(Data provided)

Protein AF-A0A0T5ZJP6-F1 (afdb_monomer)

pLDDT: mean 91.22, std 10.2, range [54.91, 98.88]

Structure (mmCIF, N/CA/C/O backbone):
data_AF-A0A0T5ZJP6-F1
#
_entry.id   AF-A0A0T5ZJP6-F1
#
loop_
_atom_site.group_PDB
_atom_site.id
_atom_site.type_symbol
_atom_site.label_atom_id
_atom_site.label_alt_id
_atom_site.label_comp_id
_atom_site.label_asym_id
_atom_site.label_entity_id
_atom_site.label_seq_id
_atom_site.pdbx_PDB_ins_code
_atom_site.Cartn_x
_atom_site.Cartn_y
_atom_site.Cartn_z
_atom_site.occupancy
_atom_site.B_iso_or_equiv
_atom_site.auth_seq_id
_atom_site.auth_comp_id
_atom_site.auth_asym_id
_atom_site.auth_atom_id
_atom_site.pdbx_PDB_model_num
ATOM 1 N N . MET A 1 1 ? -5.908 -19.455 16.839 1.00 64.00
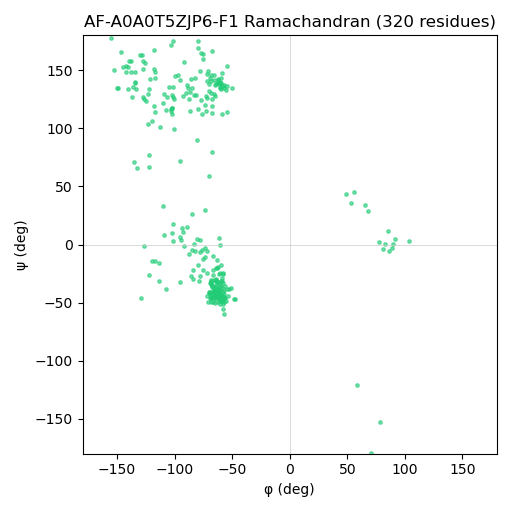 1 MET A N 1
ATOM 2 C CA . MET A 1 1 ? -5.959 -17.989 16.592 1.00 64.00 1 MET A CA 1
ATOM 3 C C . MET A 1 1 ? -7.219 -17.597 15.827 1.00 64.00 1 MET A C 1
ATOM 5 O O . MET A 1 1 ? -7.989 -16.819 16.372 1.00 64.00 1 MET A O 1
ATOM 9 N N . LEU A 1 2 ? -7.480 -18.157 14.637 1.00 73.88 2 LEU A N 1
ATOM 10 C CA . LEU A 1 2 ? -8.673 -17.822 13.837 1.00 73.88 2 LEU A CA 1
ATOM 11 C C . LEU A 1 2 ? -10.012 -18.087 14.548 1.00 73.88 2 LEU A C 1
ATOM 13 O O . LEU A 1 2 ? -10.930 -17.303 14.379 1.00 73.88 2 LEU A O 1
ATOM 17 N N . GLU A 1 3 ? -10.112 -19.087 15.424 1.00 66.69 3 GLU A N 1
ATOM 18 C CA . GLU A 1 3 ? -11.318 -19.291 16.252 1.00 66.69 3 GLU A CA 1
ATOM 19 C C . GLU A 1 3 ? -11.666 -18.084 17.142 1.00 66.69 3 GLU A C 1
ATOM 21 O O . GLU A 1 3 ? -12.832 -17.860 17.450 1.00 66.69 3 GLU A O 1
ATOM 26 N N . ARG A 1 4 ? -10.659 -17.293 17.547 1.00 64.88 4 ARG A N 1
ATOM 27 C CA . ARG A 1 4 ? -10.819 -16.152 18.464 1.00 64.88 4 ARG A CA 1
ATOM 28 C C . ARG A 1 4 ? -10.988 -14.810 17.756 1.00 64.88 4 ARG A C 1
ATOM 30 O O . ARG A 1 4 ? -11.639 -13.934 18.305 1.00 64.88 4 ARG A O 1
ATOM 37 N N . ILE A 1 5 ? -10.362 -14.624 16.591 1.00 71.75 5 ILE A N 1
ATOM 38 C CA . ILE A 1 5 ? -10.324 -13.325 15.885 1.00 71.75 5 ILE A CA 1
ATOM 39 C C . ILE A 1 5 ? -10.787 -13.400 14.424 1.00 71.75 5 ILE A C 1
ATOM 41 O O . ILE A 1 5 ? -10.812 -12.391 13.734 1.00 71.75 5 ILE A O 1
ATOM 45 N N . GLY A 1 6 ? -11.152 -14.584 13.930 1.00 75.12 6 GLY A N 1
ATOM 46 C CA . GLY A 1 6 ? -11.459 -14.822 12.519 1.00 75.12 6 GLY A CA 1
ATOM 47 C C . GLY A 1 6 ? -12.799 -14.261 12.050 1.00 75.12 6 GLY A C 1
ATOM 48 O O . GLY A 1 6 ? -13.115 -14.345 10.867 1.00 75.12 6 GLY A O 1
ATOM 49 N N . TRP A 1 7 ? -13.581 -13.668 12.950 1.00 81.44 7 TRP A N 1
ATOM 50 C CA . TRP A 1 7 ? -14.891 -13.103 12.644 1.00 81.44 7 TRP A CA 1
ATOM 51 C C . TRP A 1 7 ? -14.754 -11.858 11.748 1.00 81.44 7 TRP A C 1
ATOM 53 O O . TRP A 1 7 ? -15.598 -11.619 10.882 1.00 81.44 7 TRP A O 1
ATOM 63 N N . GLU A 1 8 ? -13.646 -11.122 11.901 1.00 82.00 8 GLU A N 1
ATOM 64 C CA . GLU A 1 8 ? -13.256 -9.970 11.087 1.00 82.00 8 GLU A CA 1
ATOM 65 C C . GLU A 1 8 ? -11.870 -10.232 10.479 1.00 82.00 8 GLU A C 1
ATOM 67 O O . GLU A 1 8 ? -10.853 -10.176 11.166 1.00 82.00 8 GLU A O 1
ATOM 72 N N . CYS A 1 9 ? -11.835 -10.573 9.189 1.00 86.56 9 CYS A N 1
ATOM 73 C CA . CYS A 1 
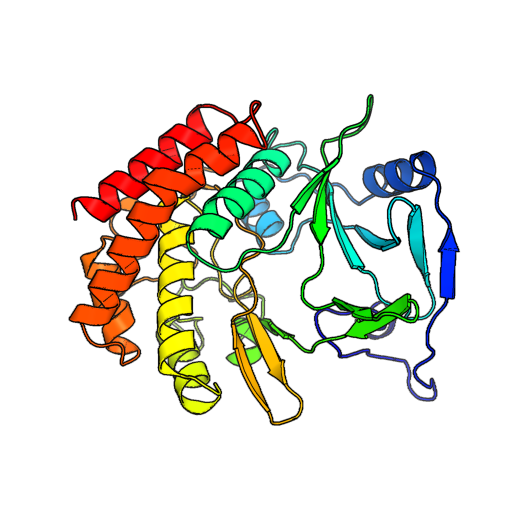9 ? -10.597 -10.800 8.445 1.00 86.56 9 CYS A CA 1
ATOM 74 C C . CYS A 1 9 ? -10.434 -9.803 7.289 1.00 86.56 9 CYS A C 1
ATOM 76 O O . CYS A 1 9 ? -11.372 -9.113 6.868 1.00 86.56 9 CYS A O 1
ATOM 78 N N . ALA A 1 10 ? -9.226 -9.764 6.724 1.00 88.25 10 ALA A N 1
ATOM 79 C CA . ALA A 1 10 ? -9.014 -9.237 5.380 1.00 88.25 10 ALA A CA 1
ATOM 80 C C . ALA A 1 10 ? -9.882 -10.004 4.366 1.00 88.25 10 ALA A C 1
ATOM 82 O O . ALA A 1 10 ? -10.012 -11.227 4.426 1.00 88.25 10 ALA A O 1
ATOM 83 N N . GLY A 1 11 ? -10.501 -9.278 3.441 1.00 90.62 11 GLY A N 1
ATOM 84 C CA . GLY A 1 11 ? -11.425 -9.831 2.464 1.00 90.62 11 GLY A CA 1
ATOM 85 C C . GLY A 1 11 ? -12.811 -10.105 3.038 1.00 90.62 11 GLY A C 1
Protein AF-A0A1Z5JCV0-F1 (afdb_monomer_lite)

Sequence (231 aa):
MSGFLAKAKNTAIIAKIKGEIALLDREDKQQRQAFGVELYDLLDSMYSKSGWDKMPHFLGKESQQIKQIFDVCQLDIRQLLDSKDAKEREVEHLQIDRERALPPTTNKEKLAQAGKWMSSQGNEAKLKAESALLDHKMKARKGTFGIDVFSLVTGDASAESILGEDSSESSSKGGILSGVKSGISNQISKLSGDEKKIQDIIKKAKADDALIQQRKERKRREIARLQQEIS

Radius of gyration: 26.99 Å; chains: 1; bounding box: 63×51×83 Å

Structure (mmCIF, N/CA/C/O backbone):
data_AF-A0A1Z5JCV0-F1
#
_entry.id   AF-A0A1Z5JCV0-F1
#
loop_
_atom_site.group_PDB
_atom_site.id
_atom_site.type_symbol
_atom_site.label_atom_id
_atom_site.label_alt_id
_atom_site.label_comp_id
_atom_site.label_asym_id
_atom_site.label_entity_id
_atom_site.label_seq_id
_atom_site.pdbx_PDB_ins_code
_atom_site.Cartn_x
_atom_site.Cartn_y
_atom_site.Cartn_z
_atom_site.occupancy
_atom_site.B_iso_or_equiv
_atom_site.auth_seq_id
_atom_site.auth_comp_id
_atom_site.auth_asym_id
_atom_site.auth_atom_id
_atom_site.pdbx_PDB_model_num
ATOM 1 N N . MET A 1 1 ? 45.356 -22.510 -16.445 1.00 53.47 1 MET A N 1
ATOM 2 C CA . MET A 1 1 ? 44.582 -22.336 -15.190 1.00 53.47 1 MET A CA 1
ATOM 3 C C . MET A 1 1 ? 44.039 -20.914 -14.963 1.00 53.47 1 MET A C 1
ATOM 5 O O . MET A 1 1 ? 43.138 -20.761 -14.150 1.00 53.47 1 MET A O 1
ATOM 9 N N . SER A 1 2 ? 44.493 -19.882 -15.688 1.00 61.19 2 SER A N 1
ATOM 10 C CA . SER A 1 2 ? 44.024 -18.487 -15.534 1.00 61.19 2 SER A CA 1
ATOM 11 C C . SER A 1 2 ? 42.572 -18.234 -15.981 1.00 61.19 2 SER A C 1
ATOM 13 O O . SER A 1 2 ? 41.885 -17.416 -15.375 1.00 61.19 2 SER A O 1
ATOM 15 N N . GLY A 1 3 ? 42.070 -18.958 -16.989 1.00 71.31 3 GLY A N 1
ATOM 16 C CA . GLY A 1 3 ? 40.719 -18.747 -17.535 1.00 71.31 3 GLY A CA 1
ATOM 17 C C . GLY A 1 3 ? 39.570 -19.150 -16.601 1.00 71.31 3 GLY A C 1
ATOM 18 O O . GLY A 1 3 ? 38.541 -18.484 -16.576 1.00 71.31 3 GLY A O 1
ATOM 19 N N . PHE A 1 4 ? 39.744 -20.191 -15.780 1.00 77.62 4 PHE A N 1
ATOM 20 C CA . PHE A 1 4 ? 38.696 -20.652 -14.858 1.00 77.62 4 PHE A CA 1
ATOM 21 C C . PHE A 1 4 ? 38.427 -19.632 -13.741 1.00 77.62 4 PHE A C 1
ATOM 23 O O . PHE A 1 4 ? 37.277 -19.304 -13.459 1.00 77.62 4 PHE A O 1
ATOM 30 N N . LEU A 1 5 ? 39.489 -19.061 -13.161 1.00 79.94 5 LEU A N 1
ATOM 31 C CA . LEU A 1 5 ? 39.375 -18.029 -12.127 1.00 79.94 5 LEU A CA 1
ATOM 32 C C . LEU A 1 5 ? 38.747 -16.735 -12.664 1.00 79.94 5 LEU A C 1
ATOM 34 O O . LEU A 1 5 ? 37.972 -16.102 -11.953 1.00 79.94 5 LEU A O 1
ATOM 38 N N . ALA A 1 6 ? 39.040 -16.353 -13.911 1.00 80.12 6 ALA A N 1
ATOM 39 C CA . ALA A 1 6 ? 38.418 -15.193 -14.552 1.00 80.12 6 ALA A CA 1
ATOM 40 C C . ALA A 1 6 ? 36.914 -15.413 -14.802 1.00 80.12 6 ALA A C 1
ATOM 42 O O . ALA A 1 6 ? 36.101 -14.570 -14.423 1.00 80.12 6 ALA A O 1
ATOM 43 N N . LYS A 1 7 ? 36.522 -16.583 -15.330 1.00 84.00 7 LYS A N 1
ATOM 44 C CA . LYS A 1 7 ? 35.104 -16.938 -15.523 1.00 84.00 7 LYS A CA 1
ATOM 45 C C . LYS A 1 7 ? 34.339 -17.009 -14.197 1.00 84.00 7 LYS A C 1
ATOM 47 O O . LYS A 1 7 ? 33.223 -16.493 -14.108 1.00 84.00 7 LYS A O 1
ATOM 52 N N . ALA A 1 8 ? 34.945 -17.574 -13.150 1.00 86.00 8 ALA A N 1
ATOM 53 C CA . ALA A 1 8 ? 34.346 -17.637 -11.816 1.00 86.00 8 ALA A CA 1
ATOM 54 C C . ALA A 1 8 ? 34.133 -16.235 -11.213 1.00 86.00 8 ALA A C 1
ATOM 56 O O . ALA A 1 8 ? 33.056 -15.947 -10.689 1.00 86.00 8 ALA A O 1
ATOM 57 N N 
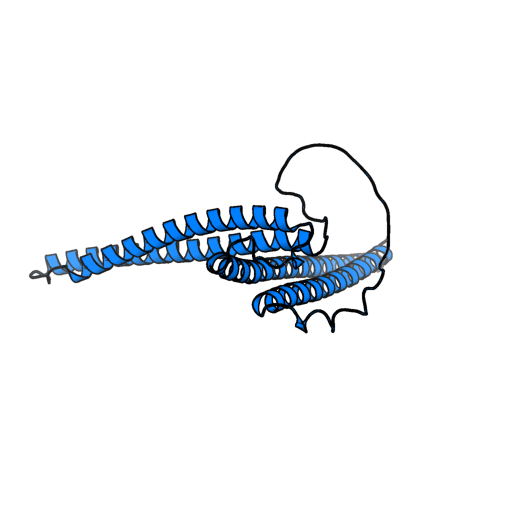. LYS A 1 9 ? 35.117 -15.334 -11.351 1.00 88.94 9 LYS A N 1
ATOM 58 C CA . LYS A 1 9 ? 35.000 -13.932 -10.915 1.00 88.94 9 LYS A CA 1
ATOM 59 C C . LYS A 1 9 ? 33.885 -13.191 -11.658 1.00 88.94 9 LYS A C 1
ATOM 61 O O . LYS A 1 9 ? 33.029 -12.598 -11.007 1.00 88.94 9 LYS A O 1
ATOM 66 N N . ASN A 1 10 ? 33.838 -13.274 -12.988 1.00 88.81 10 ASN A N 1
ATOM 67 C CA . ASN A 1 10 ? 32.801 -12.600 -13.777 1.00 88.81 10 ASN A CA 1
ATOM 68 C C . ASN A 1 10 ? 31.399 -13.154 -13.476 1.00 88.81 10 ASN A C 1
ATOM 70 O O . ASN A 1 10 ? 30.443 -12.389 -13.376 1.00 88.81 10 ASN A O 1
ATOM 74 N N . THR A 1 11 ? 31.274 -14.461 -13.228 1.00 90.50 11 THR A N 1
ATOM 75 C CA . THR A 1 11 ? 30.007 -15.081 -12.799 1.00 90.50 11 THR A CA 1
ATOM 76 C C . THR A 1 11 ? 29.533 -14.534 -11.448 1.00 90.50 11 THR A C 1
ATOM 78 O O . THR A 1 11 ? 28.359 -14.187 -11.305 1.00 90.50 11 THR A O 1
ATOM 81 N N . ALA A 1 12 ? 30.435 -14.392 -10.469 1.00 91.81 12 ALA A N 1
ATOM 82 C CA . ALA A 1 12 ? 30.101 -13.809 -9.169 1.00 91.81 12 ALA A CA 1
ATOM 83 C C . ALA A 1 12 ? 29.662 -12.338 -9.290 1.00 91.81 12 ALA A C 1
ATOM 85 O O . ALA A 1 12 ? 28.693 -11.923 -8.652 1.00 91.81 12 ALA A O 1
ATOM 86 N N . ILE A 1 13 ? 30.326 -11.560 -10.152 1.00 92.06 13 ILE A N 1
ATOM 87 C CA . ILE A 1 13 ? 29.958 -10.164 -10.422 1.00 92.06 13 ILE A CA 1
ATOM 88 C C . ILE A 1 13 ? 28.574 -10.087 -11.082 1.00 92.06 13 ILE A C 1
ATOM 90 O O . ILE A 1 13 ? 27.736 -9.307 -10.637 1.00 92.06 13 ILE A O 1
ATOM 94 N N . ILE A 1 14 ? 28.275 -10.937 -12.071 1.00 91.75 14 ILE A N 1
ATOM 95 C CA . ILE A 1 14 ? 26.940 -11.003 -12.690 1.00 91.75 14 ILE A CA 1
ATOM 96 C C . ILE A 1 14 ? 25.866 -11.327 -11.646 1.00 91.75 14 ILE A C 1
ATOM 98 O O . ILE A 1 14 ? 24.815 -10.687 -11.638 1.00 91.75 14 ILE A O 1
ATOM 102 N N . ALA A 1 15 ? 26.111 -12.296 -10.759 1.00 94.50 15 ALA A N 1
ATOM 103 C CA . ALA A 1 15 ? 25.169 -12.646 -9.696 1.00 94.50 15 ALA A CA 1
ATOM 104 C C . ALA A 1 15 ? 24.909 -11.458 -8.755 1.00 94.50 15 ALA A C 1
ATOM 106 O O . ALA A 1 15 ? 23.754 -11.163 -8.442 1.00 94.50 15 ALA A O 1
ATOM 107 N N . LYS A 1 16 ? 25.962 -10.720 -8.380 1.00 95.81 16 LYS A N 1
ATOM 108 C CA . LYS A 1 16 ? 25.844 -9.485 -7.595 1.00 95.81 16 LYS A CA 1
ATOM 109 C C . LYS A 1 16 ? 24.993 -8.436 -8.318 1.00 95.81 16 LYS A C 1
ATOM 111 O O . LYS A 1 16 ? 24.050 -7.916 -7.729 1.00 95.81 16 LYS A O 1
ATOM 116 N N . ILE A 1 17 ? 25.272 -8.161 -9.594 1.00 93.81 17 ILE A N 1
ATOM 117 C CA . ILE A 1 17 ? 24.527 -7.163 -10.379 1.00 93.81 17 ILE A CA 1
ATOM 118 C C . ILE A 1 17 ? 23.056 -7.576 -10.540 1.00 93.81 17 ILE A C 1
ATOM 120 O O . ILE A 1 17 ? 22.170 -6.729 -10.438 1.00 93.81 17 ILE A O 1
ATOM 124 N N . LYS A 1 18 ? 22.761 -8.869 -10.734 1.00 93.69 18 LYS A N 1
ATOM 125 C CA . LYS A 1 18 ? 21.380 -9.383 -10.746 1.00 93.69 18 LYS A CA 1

(End Data provided)

- Problem statement
When you reach the line with "ATOM 41 O O" in the records above, start writing out lines exactly, and stop once the line with "ATOM 48 O O" has been written; include nothing else.

- Answer to the exercise
ATOM 41 O O . ILE A 1 5 ? -10.812 -12.391 13.734 1.00 71.75 5 ILE A O 1
ATOM 45 N N . GLY A 1 6 ? -11.152 -14.584 13.930 1.00 75.12 6 GLY A N 1
ATOM 46 C CA . GLY A 1 6 ? -11.459 -14.822 12.519 1.00 75.12 6 GLY A CA 1
ATOM 47 C C . GLY A 1 6 ? -12.799 -14.261 12.050 1.00 75.12 6 GLY A C 1
ATOM 48 O O . GLY A 1 6 ? -13.115 -14.345 10.867 1.00 75.12 6 GLY A O 1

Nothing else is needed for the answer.